Cependant, M. Mercier nous a également dit que la séparation entre conseil général et conseil municipal serait évoquée lors de la discussion du projet de loi relatif au Grand Paris. Or, ce texte, en son état actuel, ne comporte pas de volet institutionnel !
Je vais retirer mon amendement, mais je voudrais savoir, monsieur le secrétaire d’État, si vous confirmez les propos de votre collègue M. Mercier sur ce point.
M. le président. L’amendement n° 640 rectifié est retiré.
M. Yves Pozzo di Borgo. Je souhaiterais cependant obtenir une réponse à ma question !
Chapitre II
Élection et composition des conseils communautaires
Articles additionnels avant l’article 2
M. le président. L’amendement n° 25, présenté par M. Masson, est ainsi libellé :
Avant l’article 2, insérer un article additionnel ainsi rédigé :
Au second alinéa de l’article L. 2541-1 du code général des collectivités territoriales, les mots : « de l’article L. 2121-22 » sont supprimés.
Cet amendement n’est pas soutenu.
L’amendement n° 7 rectifié, présenté par MM. Masson et Adnot, est ainsi libellé :
Avant l’article 2, insérer un article additionnel ainsi rédigé :
Le deuxième alinéa de l’article L. 5212-7, le dernier alinéa de l’article L. 5214-7 et le dernier alinéa de l’article L. 5216-3 du code général des collectivités territoriales sont complétés par une phrase ainsi rédigée :
« Dans ce cas, le délégué titulaire empêché désigne en priorité pour le remplacer l’un des délégués suppléants de la commune qu’il représente ; à défaut, il peut donner procuration au délégué titulaire de son choix ».

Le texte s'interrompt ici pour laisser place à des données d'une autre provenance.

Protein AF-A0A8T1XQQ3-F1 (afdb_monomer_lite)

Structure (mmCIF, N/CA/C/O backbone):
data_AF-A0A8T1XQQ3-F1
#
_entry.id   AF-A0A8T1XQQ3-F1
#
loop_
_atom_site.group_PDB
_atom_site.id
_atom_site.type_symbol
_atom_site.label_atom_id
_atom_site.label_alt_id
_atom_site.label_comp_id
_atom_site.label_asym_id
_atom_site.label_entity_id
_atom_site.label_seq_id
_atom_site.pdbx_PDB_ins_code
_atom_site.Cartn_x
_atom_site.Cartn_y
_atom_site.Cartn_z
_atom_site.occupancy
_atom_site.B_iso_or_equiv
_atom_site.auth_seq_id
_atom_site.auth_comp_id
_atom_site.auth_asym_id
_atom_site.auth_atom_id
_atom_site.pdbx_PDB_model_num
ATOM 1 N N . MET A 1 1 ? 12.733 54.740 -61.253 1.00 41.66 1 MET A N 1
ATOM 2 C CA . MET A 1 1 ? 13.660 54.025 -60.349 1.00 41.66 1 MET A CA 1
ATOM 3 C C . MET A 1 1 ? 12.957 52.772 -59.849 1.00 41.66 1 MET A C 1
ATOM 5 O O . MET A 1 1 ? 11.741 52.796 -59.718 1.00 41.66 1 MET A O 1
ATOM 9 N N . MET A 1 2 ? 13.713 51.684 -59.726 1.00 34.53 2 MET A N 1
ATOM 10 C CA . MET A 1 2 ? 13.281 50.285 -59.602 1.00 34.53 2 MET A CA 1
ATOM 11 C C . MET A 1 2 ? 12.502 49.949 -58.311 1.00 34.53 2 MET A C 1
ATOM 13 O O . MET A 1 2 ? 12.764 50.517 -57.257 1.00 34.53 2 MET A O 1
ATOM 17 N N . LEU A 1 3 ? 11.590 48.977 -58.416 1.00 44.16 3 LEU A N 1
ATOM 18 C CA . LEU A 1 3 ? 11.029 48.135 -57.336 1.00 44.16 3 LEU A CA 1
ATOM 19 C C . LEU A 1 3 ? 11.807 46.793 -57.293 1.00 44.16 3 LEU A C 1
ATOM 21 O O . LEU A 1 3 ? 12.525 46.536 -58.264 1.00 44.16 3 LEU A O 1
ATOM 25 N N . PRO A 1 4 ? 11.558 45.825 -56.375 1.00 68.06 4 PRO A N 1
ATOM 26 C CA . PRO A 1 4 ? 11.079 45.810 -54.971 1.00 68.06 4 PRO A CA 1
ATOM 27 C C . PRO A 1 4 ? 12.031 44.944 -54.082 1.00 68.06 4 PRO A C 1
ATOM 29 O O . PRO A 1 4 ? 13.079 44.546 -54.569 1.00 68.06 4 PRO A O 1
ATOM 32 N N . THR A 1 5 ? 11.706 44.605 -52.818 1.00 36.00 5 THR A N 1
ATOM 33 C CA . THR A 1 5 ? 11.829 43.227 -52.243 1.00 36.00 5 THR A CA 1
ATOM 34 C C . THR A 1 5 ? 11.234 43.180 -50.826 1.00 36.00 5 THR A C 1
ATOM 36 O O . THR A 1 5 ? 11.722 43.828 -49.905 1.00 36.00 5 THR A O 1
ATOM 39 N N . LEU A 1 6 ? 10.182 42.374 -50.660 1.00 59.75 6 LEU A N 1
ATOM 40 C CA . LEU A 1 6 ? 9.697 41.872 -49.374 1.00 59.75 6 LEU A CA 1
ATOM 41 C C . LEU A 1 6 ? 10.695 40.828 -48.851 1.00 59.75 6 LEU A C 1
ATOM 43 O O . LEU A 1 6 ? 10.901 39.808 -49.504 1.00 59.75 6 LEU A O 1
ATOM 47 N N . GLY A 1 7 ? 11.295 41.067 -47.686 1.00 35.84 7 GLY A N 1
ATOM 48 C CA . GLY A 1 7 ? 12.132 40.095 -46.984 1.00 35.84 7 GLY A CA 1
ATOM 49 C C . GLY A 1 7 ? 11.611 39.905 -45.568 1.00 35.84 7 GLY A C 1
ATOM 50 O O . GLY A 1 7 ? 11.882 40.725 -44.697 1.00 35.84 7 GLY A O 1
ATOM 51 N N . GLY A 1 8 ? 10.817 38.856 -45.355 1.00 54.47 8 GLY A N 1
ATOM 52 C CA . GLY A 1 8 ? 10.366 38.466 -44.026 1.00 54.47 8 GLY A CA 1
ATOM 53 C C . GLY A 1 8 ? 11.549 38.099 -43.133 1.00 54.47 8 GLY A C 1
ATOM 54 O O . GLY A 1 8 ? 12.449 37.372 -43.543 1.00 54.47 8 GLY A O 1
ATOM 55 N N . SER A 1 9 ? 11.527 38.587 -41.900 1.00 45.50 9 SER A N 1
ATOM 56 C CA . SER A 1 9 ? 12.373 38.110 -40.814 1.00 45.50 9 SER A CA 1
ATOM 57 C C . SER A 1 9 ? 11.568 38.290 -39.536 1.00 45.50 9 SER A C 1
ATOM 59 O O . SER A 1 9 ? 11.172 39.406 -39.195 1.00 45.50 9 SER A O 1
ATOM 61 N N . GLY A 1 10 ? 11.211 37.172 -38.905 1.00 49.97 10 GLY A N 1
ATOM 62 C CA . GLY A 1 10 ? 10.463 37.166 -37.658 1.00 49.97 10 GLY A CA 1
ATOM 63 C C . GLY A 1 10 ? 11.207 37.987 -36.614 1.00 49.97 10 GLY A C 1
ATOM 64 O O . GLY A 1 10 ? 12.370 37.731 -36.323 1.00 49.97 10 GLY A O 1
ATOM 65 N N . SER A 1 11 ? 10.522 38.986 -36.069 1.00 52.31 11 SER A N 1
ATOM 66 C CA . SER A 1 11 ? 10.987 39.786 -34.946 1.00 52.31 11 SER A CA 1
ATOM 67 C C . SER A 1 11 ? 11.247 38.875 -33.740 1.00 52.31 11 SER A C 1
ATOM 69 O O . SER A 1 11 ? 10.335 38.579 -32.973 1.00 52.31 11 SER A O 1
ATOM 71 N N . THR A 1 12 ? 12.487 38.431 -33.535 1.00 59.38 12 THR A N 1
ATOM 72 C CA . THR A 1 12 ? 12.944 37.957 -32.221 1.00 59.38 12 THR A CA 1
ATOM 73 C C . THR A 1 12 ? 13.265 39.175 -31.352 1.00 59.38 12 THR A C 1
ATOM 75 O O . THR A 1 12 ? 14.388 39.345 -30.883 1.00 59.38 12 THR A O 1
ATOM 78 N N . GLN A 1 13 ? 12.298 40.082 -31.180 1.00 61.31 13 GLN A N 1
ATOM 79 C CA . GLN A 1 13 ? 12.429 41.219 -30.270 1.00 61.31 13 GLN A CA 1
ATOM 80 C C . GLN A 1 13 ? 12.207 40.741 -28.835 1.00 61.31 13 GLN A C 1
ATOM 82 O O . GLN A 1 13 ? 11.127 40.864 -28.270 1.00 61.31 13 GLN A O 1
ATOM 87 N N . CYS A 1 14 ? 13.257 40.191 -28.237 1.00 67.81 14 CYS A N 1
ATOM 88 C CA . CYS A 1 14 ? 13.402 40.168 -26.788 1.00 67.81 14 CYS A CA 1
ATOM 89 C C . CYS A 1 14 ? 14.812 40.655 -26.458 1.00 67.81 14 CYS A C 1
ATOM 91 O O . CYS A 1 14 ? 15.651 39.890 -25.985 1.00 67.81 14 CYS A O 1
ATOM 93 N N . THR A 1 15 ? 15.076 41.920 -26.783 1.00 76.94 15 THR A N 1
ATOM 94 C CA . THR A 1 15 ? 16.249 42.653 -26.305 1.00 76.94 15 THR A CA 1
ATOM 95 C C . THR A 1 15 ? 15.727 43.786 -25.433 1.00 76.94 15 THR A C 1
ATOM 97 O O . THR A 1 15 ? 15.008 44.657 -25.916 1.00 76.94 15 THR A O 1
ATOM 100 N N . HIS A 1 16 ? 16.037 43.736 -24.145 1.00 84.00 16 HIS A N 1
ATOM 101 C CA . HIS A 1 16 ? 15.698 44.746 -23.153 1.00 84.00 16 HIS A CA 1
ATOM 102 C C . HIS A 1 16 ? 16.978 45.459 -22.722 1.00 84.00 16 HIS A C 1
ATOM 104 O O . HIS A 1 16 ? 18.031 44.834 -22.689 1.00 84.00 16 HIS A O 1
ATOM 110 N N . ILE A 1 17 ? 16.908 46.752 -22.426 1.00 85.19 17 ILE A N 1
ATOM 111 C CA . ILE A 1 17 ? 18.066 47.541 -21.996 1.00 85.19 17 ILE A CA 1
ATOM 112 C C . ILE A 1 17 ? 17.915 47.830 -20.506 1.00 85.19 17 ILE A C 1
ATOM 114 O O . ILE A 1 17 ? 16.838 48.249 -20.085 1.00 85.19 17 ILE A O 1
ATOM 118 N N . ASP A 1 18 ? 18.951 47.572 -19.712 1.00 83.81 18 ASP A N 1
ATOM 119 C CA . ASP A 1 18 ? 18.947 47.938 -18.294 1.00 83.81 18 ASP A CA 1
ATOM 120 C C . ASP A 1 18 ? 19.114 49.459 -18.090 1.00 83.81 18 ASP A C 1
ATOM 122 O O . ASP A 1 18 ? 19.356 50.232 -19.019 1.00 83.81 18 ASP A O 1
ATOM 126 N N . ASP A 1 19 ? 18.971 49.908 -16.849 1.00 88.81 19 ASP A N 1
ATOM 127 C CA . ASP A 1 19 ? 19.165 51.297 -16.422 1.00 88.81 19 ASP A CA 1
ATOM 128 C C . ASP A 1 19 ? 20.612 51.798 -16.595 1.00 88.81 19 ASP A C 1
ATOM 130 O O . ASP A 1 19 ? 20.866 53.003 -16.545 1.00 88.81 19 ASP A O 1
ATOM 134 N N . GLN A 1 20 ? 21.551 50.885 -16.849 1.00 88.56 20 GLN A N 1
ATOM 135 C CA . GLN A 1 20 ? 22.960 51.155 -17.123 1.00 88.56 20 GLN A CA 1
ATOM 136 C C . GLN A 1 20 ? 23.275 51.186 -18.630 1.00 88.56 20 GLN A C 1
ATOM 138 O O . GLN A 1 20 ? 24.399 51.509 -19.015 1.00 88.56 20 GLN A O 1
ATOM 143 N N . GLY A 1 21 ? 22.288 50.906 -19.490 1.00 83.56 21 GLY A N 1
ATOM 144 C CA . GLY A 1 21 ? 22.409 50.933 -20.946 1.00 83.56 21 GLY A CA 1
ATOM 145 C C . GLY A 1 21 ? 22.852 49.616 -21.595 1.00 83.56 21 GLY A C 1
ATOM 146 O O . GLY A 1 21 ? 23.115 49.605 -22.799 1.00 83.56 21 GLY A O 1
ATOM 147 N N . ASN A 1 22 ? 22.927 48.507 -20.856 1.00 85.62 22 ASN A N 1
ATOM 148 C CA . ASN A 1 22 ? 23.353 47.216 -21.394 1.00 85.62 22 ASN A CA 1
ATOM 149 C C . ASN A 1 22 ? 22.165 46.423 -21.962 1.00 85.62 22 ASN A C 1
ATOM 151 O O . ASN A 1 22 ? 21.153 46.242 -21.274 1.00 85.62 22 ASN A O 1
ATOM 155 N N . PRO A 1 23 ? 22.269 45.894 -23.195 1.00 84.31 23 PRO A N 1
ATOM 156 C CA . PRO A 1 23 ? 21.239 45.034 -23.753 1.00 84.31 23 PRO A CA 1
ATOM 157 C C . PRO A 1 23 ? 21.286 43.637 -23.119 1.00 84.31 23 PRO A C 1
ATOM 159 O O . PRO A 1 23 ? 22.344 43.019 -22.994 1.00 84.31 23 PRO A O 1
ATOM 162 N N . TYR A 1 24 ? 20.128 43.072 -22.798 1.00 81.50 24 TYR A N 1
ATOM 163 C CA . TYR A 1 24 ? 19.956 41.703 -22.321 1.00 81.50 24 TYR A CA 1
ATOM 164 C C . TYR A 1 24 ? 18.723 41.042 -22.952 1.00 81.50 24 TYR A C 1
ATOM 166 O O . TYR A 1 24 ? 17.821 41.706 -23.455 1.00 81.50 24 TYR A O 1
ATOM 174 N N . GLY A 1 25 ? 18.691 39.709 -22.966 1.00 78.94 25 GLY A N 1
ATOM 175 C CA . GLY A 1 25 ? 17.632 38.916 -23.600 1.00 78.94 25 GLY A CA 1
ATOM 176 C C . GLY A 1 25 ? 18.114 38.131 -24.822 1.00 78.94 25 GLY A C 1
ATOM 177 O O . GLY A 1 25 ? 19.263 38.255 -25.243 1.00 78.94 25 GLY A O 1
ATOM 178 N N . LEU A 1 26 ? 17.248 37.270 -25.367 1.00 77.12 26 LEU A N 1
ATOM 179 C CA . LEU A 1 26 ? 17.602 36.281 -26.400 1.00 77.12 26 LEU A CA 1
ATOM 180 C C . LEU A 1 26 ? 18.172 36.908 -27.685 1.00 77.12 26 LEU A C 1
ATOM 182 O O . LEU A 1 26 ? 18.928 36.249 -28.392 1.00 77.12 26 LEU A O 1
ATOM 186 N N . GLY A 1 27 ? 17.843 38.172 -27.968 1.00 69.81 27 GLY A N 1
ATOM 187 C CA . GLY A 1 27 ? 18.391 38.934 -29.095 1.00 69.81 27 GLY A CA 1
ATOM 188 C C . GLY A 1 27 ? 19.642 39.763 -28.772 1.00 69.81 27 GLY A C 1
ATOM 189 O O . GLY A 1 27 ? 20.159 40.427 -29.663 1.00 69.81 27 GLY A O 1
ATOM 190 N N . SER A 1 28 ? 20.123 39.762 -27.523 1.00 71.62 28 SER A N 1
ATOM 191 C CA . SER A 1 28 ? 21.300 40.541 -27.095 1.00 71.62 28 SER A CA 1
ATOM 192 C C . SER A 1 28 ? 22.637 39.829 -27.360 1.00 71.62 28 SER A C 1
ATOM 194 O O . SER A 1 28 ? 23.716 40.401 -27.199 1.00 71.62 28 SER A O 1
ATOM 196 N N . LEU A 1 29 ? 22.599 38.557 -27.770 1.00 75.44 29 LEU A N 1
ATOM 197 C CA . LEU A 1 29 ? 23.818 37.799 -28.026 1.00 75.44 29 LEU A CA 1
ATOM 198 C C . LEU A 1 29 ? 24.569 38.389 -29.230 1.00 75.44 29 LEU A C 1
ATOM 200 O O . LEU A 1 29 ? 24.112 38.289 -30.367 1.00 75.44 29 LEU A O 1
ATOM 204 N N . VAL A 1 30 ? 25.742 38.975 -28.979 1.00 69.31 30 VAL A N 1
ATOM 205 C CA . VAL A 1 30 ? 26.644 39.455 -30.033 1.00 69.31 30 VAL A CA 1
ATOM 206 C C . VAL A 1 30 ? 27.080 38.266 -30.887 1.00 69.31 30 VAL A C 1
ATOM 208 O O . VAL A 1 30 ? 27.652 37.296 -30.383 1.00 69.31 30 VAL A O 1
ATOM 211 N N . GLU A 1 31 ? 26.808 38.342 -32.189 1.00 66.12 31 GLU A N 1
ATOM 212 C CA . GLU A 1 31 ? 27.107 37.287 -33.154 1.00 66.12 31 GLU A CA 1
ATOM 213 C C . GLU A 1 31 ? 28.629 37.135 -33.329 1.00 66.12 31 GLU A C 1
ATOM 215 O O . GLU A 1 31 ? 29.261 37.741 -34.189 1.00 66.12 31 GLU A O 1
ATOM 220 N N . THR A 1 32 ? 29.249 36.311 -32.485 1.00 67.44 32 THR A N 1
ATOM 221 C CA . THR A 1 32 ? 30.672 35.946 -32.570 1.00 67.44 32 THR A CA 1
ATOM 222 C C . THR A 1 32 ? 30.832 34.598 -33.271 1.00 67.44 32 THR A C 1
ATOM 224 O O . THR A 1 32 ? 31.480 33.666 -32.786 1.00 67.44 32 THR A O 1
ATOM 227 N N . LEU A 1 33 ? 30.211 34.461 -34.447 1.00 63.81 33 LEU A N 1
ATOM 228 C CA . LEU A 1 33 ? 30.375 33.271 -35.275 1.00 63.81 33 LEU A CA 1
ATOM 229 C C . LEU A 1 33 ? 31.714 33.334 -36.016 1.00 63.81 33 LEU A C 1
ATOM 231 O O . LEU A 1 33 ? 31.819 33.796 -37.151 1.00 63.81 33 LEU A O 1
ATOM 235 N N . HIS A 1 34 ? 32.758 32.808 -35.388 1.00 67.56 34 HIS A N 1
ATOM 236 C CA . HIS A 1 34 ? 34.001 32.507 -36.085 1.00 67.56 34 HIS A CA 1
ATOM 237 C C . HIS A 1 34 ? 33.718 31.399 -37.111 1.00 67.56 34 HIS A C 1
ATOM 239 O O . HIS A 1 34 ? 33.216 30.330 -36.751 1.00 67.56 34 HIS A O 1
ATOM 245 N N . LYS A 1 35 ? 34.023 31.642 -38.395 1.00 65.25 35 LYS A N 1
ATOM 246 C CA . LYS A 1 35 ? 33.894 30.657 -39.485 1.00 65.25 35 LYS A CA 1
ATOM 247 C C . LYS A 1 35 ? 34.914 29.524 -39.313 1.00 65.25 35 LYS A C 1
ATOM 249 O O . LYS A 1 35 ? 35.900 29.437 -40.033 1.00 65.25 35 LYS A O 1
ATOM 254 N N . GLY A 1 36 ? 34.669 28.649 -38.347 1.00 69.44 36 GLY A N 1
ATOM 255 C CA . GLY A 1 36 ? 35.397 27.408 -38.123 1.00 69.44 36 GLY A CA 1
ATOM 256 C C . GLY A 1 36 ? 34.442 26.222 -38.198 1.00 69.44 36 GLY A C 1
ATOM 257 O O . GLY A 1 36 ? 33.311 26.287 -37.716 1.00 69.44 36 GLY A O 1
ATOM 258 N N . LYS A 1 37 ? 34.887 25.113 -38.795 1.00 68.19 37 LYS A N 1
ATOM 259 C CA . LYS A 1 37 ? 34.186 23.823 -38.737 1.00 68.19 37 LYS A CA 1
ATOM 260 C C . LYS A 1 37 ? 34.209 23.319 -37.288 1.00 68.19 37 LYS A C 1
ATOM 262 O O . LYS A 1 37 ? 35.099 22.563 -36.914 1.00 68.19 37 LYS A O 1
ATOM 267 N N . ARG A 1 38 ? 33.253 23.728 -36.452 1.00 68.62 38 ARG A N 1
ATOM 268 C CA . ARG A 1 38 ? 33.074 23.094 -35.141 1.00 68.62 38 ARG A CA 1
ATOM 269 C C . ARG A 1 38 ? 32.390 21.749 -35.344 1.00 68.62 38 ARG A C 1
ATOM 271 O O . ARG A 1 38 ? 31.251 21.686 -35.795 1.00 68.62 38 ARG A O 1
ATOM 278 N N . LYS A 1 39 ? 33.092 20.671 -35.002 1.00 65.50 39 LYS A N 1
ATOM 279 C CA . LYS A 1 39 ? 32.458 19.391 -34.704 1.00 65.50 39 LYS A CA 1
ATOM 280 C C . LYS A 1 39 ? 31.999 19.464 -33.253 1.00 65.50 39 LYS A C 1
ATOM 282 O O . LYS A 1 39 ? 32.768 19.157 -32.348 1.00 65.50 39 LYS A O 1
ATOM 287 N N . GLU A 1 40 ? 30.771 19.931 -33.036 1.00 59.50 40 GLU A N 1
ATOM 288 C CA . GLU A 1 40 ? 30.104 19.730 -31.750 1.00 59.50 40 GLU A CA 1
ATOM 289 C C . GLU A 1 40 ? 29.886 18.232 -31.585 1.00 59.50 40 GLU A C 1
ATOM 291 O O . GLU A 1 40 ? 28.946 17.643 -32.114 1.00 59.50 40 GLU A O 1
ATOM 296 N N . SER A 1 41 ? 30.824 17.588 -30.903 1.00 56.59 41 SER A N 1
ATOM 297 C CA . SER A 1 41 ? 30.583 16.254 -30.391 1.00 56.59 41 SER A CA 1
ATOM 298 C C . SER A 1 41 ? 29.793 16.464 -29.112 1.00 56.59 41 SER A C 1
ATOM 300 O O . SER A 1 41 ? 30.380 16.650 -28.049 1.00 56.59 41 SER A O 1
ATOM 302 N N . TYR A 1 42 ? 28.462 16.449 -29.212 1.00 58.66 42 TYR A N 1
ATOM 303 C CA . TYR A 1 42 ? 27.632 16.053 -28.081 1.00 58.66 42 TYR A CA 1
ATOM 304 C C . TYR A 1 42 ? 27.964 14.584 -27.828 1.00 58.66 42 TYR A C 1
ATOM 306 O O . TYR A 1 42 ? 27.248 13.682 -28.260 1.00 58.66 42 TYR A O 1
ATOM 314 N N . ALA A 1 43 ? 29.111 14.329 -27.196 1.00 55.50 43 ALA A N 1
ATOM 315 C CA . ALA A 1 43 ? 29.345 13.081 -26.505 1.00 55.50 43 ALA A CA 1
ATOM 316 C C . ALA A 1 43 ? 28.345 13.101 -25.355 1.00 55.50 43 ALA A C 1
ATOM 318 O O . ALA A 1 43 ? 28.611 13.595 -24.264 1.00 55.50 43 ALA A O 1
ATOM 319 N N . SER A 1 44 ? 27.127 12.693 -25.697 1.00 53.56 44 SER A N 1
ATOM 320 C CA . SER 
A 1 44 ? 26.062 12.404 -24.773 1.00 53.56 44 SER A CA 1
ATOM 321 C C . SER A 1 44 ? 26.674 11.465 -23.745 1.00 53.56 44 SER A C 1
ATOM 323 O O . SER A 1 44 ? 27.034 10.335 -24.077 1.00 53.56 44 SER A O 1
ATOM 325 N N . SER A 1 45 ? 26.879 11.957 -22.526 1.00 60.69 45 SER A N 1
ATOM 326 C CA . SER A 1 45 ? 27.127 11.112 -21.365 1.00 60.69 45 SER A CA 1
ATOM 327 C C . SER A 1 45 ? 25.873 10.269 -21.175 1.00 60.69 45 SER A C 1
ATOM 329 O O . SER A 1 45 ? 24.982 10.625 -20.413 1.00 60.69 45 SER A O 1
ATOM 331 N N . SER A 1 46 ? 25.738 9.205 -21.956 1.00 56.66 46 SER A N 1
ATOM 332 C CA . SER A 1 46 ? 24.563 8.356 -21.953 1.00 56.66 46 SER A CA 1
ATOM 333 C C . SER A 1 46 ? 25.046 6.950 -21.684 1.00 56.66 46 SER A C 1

La parole est à M. Philippe Adnot.
M. Philippe Adnot. Cet amendement tend à lever une ambiguïté, en permettant à une commune de se faire représenter par un suppléant de son choix. Cette mesure me paraît de bon sens.
M. le président. Quel est l’avis de la commission ?
M. Jean-Patrick Courtois, rapporteur. Dans quelques instants, nous examinerons, à l’article 2, l’amendement n° 512 rectifié bis, présenté par M. Charasse, qui règle le problème de manière plus complète. Je souhaiterais donc, mon cher collègue, que vous retiriez votre amendement à son profit ; à défaut, la commission émettrait un avis défavorable.
M. le président. Quel est l’avis du Gouvernement ?
M. le président. Monsieur Adnot, l’amendement n° 7 rectifié est-il maintenu ?
M. Philippe Adnot. Puisque le Gouvernement et la commission préfèrent donner satisfaction à M. Charasse, pour lequel j’ai beaucoup de sympathie, je retire mon amendement ! (Sourires.)
M. Jean-Patrick Courtois, rapporteur. Ce n’est pas une question de personne !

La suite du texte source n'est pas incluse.